在这白山黑水之间,在通化这座东北边陲小城的一个小山坡上,有一处荒芜的坟墓。在夕阳的余晖中,这座坟墓愈发显得凄凉与孤独。
这个坟墓的主人王凤阁将军,曾经是一名凶悍的土匪首领,后来却成为视死如归的民族英雄。半个多世纪以后,已经没有多少乡亲和同胞记得王凤阁可歌可泣的故事了。在这片沃土上,他仅仅是无数默默出生、默默死去的抗日烈士中的一名。王凤阁与马占山、杨靖宇、
李兆麟等烈士一样,是这片土地的优秀儿女。
“九·一八”事变之后,王凤阁在临江县红土崖一带组织民众,打出了“民众抗日自卫队”的大旗,并被乡亲们推选为司令。一九三二年四月,王凤阁出任辽宁民众自卫军第十九路军司令。通化陷落后,他坚持抗日达六年之久。

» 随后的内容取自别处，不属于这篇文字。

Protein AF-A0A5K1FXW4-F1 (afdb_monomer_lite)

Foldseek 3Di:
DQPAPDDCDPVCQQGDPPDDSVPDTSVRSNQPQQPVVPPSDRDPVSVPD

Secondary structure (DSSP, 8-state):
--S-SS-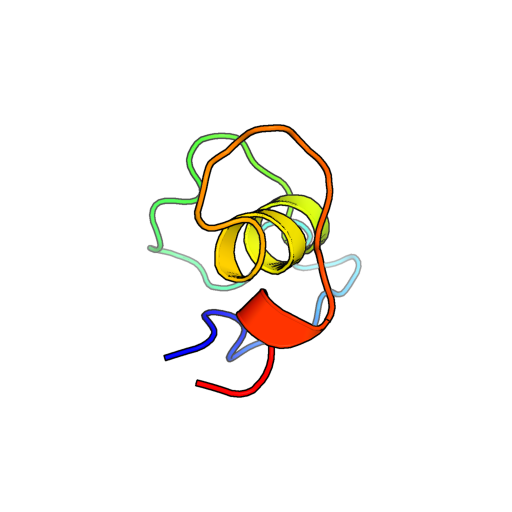-BTTBTT-STTS--TT--HHHHHHHHH-SS-SS---HHHH--

pLDDT: mean 78.21, std 12.73, range [50.75, 95.06]

Organism: NCBI:txid210225

Sequence (49 aa):
LARALVAADPAHPDGTAGHEHNNMSLLQQHAAFFDRNHDGVVYPWETYQ

Structure (mmC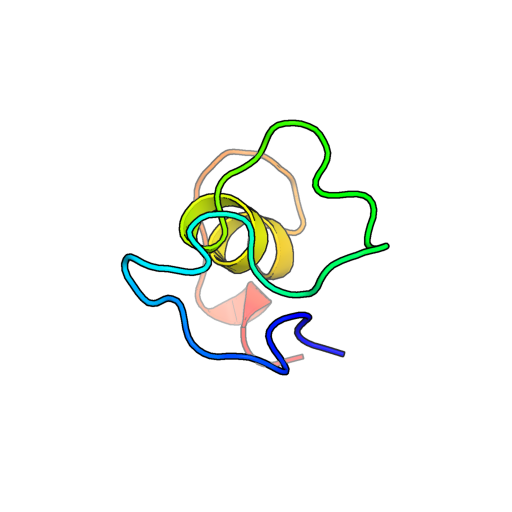IF, N/CA/C/O backbone):
data_AF-A0A5K1FXW4-F1
#
_entry.id   AF-A0A5K1FXW4-F1
#
loop_
_atom_site.group_PDB
_atom_site.id
_atom_site.type_symbol
_atom_site.label_atom_id
_atom_site.label_alt_id
_atom_site.label_comp_id
_atom_site.label_asym_id
_atom_site.label_entity_id
_atom_site.label_seq_id
_atom_site.pdbx_PDB_ins_code
_atom_site.Cartn_x
_atom_site.Cartn_y
_atom_site.Cartn_z
_atom_site.occupancy
_atom_site.B_iso_or_equiv
_atom_site.auth_seq_id
_atom_site.auth_comp_id
_atom_site.auth_asym_id
_atom_site.auth_atom_id
_atom_site.pdbx_PDB_model_num
ATOM 1 N N . LEU A 1 1 ? -10.182 -13.767 -6.485 1.00 52.50 1 LEU A N 1
ATOM 2 C CA . LEU A 1 1 ? -8.868 -14.313 -6.071 1.00 52.50 1 LEU A CA 1
ATOM 3 C C . LEU A 1 1 ? -7.815 -13.251 -6.325 1.00 52.50 1 LEU A C 1
ATOM 5 O O . LEU A 1 1 ? -7.808 -12.727 -7.434 1.00 52.50 1 LEU A O 1
ATOM 9 N N . ALA A 1 2 ? -7.002 -12.916 -5.317 1.00 50.75 2 ALA A N 1
ATOM 10 C CA . ALA A 1 2 ? -5.898 -11.966 -5.451 1.00 50.75 2 ALA A CA 1
ATOM 11 C C . ALA A 1 2 ? -4.987 -12.415 -6.603 1.00 50.75 2 ALA A C 1
ATOM 13 O O . ALA A 1 2 ? -4.492 -13.544 -6.621 1.00 50.75 2 ALA A O 1
ATOM 14 N N . ARG A 1 3 ?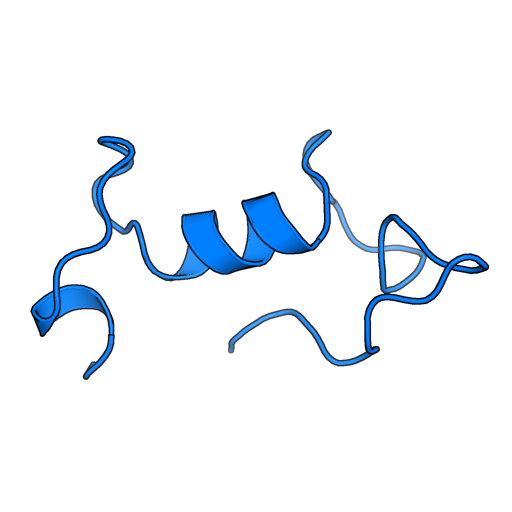 -4.866 -11.565 -7.623 1.00 54.12 3 ARG A N 1
ATOM 15 C CA . ARG A 1 3 ? -4.220 -11.891 -8.897 1.00 54.12 3 ARG A CA 1
ATOM 16 C C . ARG A 1 3 ? -2.742 -11.520 -8.830 1.00 54.12 3 ARG A C 1
ATOM 18 O O . ARG A 1 3 ? -2.336 -10.481 -9.320 1.00 54.12 3 ARG A O 1
ATOM 25 N N . ALA A 1 4 ? -1.957 -12.374 -8.184 1.00 52.66 4 ALA A N 1
ATOM 26 C CA . ALA A 1 4 ? -0.497 -12.345 -8.231 1.00 52.66 4 ALA A CA 1
ATOM 27 C C . ALA A 1 4 ? 0.029 -13.765 -7.961 1.00 52.66 4 ALA A C 1
ATOM 29 O O . ALA A 1 4 ? 0.518 -14.068 -6.879 1.00 52.66 4 ALA A O 1
ATOM 30 N N . LEU A 1 5 ? -0.149 -14.676 -8.927 1.00 55.84 5 LEU A N 1
ATOM 31 C CA . LEU A 1 5 ? 0.376 -16.052 -8.841 1.00 55.84 5 LEU A CA 1
AT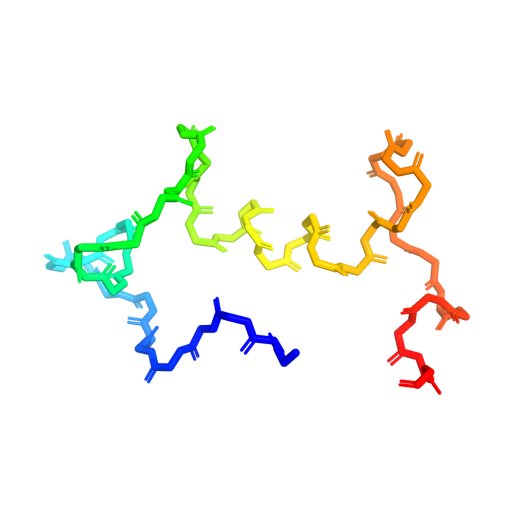OM 32 C C . LEU A 1 5 ? 1.894 -16.122 -9.095 1.00 55.84 5 LEU A C 1
ATOM 34 O O . LEU A 1 5 ? 2.511 -17.152 -8.841 1.00 55.84 5 LEU A O 1
ATOM 38 N N . VAL A 1 6 ? 2.492 -15.029 -9.577 1.00 60.00 6 VAL A N 1
ATOM 39 C CA . VAL A 1 6 ? 3.925 -14.885 -9.850 1.00 60.00 6 VAL A CA 1
ATOM 40 C C . VAL A 1 6 ? 4.422 -13.643 -9.114 1.00 60.00 6 VAL A C 1
ATOM 42 O O . VAL A 1 6 ? 3.801 -12.583 -9.203 1.00 60.00 6 VAL A O 1
ATOM 45 N N . ALA A 1 7 ? 5.515 -13.785 -8.363 1.00 60.72 7 ALA A N 1
ATOM 46 C CA . ALA A 1 7 ? 6.149 -12.670 -7.668 1.00 60.72 7 ALA A CA 1
ATOM 47 C C . ALA A 1 7 ? 6.713 -11.658 -8.677 1.00 60.72 7 ALA A C 1
ATOM 49 O O . ALA A 1 7 ? 7.235 -12.049 -9.720 1.00 60.72 7 ALA A O 1
ATOM 50 N N . ALA A 1 8 ? 6.627 -10.366 -8.351 1.00 63.41 8 ALA A N 1
ATOM 51 C CA . ALA A 1 8 ? 7.306 -9.334 -9.123 1.00 63.41 8 ALA A CA 1
ATOM 52 C C . ALA A 1 8 ? 8.821 -9.582 -9.074 1.00 63.41 8 ALA A C 1
ATOM 54 O O . ALA A 1 8 ? 9.407 -9.631 -7.993 1.00 63.41 8 ALA A O 1
ATOM 55 N N . ASP A 1 9 ? 9.443 -9.720 -10.238 1.00 72.44 9 ASP A N 1
ATOM 56 C CA . ASP A 1 9 ? 10.892 -9.831 -10.406 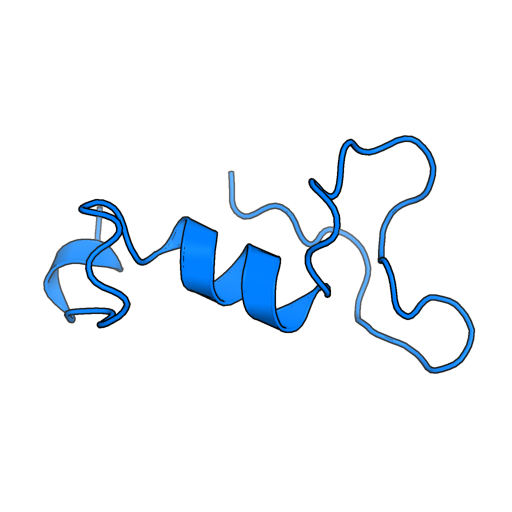1.00 72.44 9 ASP A CA 1
ATOM 57 C C . ASP A 1 9 ? 11.312 -8.908 -11.559 1.00 72.44 9 ASP A C 1
ATOM 59 O O . ASP A 1 9 ? 10.507 -8.698 -12.470 1.00 72.44 9 ASP A O 1
ATOM 63 N N . PRO A 1 10 ? 12.532 -8.343 -11.573 1.00 75.50 10 PRO A N 1
ATOM 64 C CA . PRO A 1 10 ? 13.069 -7.584 -12.701 1.00 75.50 10 PRO A CA 1
ATOM 65 C C . PRO A 1 10 ? 12.850 -8.193 -14.095 1.00 75.50 10 PRO A C 1
ATOM 67 O O . PRO A 1 10 ? 12.723 -7.431 -15.050 1.00 75.50 10 PRO A O 1
ATOM 70 N N . ALA A 1 11 ? 12.778 -9.522 -14.242 1.00 77.44 11 ALA A N 1
ATOM 71 C CA . ALA A 1 11 ? 12.474 -10.148 -15.533 1.00 77.44 11 ALA A CA 1
ATOM 72 C C . ALA A 1 11 ? 10.980 -10.092 -15.925 1.00 77.44 11 ALA A C 1
ATOM 74 O O . ALA A 1 11 ? 10.649 -10.266 -17.095 1.00 77.44 11 ALA A O 1
ATOM 75 N N . HIS A 1 12 ? 10.082 -9.847 -14.965 1.00 71.69 12 HIS A N 1
ATOM 76 C CA . HIS A 1 12 ? 8.624 -9.876 -15.127 1.00 71.69 12 HIS A CA 1
ATOM 77 C C . HIS A 1 12 ? 7.945 -8.719 -14.358 1.00 71.69 12 HIS A C 1
ATOM 79 O O . HIS A 1 12 ? 7.196 -8.963 -13.405 1.00 71.69 12 HIS A O 1
ATOM 85 N N . PRO A 1 13 ? 8.179 -7.451 -14.752 1.00 71.50 13 PRO A N 1
ATOM 86 C CA . PRO A 1 13 ? 7.618 -6.279 -14.066 1.00 71.50 13 PRO A CA 1
ATOM 87 C C . PRO A 1 13 ? 6.081 -6.204 -14.140 1.00 71.50 13 PRO A C 1
ATOM 89 O O . PRO A 1 13 ? 5.441 -5.667 -13.233 1.00 71.50 13 PRO A O 1
ATOM 92 N N . ASP A 1 14 ? 5.496 -6.789 -15.188 1.00 69.75 14 ASP A N 1
ATOM 93 C CA . ASP A 1 14 ? 4.050 -6.796 -15.449 1.00 69.75 14 ASP A CA 1
ATOM 94 C C . ASP A 1 14 ? 3.347 -8.066 -14.933 1.00 69.75 14 ASP A C 1
ATOM 96 O O . ASP A 1 14 ? 2.124 -8.187 -15.006 1.00 69.75 14 ASP A O 1
ATOM 100 N N . GLY A 1 15 ? 4.104 -9.017 -14.372 1.00 70.44 15 GLY A N 1
ATOM 101 C CA . GLY A 1 15 ? 3.561 -10.237 -13.781 1.00 70.44 15 GLY A CA 1
ATOM 102 C C . GLY A 1 15 ? 3.273 -11.362 -14.763 1.00 70.44 15 GLY A C 1
ATOM 103 O O . GLY A 1 15 ? 4.103 -11.716 -15.596 1.00 70.44 15 GLY A O 1
ATOM 104 N N . THR A 1 16 ? 2.126 -12.021 -14.582 1.00 72.12 16 THR A N 1
ATOM 105 C CA . THR A 1 16 ? 1.768 -13.223 -15.351 1.00 72.12 16 THR A CA 1
ATOM 106 C C . THR A 1 16 ? 1.462 -12.857 -16.805 1.00 72.12 16 THR A C 1
ATOM 108 O O . THR A 1 16 ? 0.527 -12.107 -17.074 1.00 72.12 16 THR A O 1
ATOM 111 N N . ALA A 1 17 ? 2.221 -13.421 -17.748 1.00 69.50 17 ALA A N 1
ATOM 112 C CA . ALA A 1 17 ? 2.003 -13.216 -19.178 1.00 69.50 17 ALA A CA 1
ATOM 113 C C . ALA A 1 17 ? 0.613 -13.713 -19.627 1.00 69.50 17 ALA A C 1
ATOM 115 O O . ALA A 1 17 ? 0.147 -14.766 -19.191 1.00 69.50 17 ALA A O 1
ATOM 116 N N . GLY A 1 18 ? -0.037 -12.962 -20.524 1.00 71.81 18 GLY A N 1
ATOM 117 C CA . GLY A 1 18 ? -1.377 -13.282 -21.039 1.00 71.81 18 GLY A CA 1
ATOM 118 C C . GLY A 1 18 ? -2.536 -12.814 -20.152 1.00 71.81 18 GLY A C 1
ATOM 119 O O . GLY A 1 18 ? -3.680 -13.197 -20.391 1.00 71.81 18 GLY A O 1
ATOM 120 N N . HIS A 1 19 ? -2.259 -11.995 -19.136 1.00 69.88 19 HIS A N 1
ATOM 121 C CA . HIS A 1 19 ? -3.268 -11.371 -18.286 1.00 69.88 19 HIS A CA 1
ATOM 122 C C . HIS A 1 19 ? -3.486 -9.902 -18.673 1.00 69.88 19 HIS A C 1
ATOM 124 O O . HIS A 1 19 ? -2.531 -9.202 -18.995 1.00 69.88 19 HIS A O 1
ATOM 130 N N . GLU A 1 20 ? -4.733 -9.422 -18.659 1.00 74.31 20 GLU A N 1
ATOM 131 C CA . GLU A 1 20 ? -5.028 -8.007 -18.909 1.00 74.31 20 GLU A CA 1
ATOM 132 C C . GLU A 1 20 ? -4.624 -7.159 -17.698 1.00 74.31 20 GLU A C 1
ATOM 134 O O . GLU A 1 20 ? -5.329 -7.086 -16.690 1.00 74.31 20 GLU A O 1
ATOM 139 N N . HIS A 1 21 ? -3.476 -6.499 -17.823 1.00 70.44 21 HIS A N 1
ATOM 140 C CA . HIS A 1 21 ? -2.869 -5.677 -16.777 1.00 70.44 21 HIS A CA 1
ATOM 141 C C . HIS A 1 21 ? -3.376 -4.225 -16.763 1.00 70.44 21 HIS A C 1
ATOM 143 O O . HIS A 1 21 ? -2.957 -3.454 -15.910 1.00 70.44 21 HIS A O 1
ATOM 149 N N . ASN A 1 22 ? -4.272 -3.825 -17.678 1.00 79.94 22 ASN A N 1
ATOM 150 C CA . ASN A 1 22 ? -4.886 -2.484 -17.727 1.00 79.94 22 ASN A CA 1
ATOM 151 C C . ASN A 1 22 ? -3.885 -1.311 -17.638 1.00 79.94 22 ASN A C 1
ATOM 153 O O . ASN A 1 22 ? -4.190 -0.272 -17.058 1.00 79.94 22 ASN A O 1
ATOM 157 N N . ASN A 1 23 ? -2.681 -1.478 -18.200 1.00 83.81 23 ASN A N 1
ATOM 158 C CA . ASN A 1 23 ? -1.559 -0.532 -18.0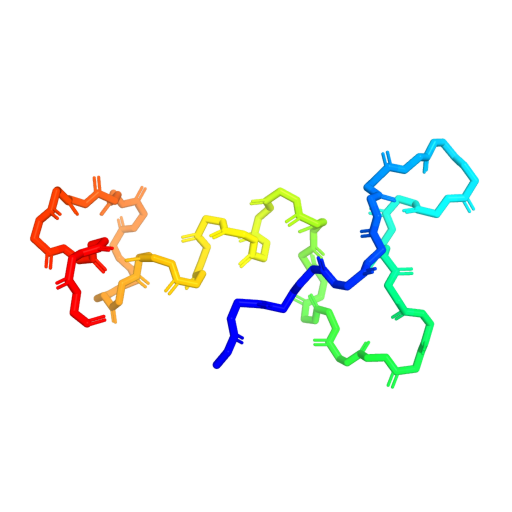72 1.00 83.81 23 ASN A CA 1
ATOM 159 C C . ASN A 1 23 ? -1.150 -0.216 -16.615 1.00 83.81 23 ASN A C 1
ATOM 161 O O . ASN A 1 23 ? -0.583 0.841 -16.342 1.00 83.81 23 ASN A O 1
ATOM 165 N N . MET A 1 24 ? -1.427 -1.125 -15.680 1.00 83.31 24 MET A N 1
ATOM 166 C CA . MET A 1 24 ? -1.031 -1.051 -14.278 1.00 83.31 24 MET A CA 1
ATOM 167 C C . MET A 1 24 ? 0.148 -1.989 -14.016 1.00 83.31 24 MET A C 1
ATOM 169 O O . MET A 1 24 ? 0.133 -3.154 -14.418 1.00 83.31 24 MET A O 1
ATOM 173 N N . SER A 1 25 ? 1.133 -1.510 -13.260 1.00 83.81 25 SER A N 1
ATOM 174 C CA . SER A 1 25 ? 2.175 -2.364 -12.680 1.00 83.81 25 SER A CA 1
ATOM 175 C C . SER A 1 25 ? 1.579 -3.392 -11.714 1.00 83.81 25 SER A C 1
ATOM 177 O O . SER A 1 25 ? 0.490 -3.192 -11.172 1.00 83.81 25 SER A O 1
ATOM 179 N N . LEU A 1 26 ? 2.323 -4.457 -11.413 1.00 81.75 26 LEU A N 1
ATOM 180 C CA . LEU A 1 26 ? 1.915 -5.455 -10.418 1.00 81.75 26 LEU A CA 1
ATOM 181 C C . LEU A 1 26 ? 1.508 -4.849 -9.067 1.00 81.75 26 LEU A C 1
ATOM 183 O O . LEU A 1 26 ? 0.507 -5.260 -8.484 1.00 81.75 26 LEU A O 1
ATOM 187 N N . LEU A 1 27 ? 2.257 -3.859 -8.571 1.00 84.00 27 LEU A N 1
ATOM 188 C CA . LEU A 1 27 ? 1.935 -3.199 -7.303 1.00 84.00 27 LEU A CA 1
ATOM 189 C C . LEU A 1 27 ? 0.611 -2.431 -7.392 1.00 84.00 27 LEU A C 1
ATOM 191 O O . LEU A 1 27 ? -0.192 -2.479 -6.465 1.00 84.00 27 LEU A O 1
ATOM 195 N N . GLN A 1 28 ? 0.364 -1.756 -8.515 1.00 85.75 28 GLN A N 1
ATOM 196 C CA . GLN A 1 28 ? -0.893 -1.047 -8.751 1.00 85.75 28 GLN A CA 1
ATOM 197 C C . GLN A 1 28 ? -2.068 -2.017 -8.884 1.00 85.75 28 GLN A C 1
ATOM 199 O O . GLN A 1 28 ? -3.115 -1.763 -8.305 1.00 85.75 28 GLN A O 1
ATOM 204 N N . GLN A 1 29 ? -1.888 -3.155 -9.560 1.00 85.31 29 GLN A N 1
ATOM 205 C CA . GLN A 1 29 ? -2.903 -4.212 -9.617 1.00 85.31 29 GLN A CA 1
ATOM 206 C C . GLN A 1 29 ? -3.196 -4.790 -8.225 1.00 85.31 29 GLN A C 1
ATOM 208 O O . GLN A 1 29 ? -4.350 -5.061 -7.896 1.00 85.31 29 GLN A O 1
ATOM 213 N N . HIS A 1 30 ? -2.164 -4.957 -7.391 1.00 84.56 30 HIS A N 1
ATOM 214 C CA . HIS A 1 30 ? -2.316 -5.421 -6.014 1.00 84.56 30 HIS A CA 1
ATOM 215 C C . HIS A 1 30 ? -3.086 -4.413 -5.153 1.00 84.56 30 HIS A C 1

一九三七年三月二十七日,王凤阁在大罗圈沟“一四三四”高地与日军决战,弹尽粮绝,重伤被俘。同年四月十五日,王凤阁及其妻、子三人同时被日寇杀害于玉皇山下柳条沟门。当地人传说,当时日军当着王凤阁的面屠杀了他的儿子和妻子,企图威逼他投降。然而,王凤阁一家三口至死都大骂日寇。在一场伟大的民族战争的感召下,一个昔日的土匪也升华为民族英雄。
“七·七”事变之后,西方的观察家们在惊讶于中国人表现出的顽强战斗意志的同时,也预言中国人在这场实力悬殊的厮杀中前景黯淡。
在一九三七年中日全面战争爆发前,日本海军吨位为一百九十万吨,是中国的二十至三十倍。日本作战飞机有两千七百架,而中国仅有六百架。日本一个师的武力装备,在战争之初相当于中国一个师武力装备的三倍;而在战争的中后期,已经相当于中国的八至九倍。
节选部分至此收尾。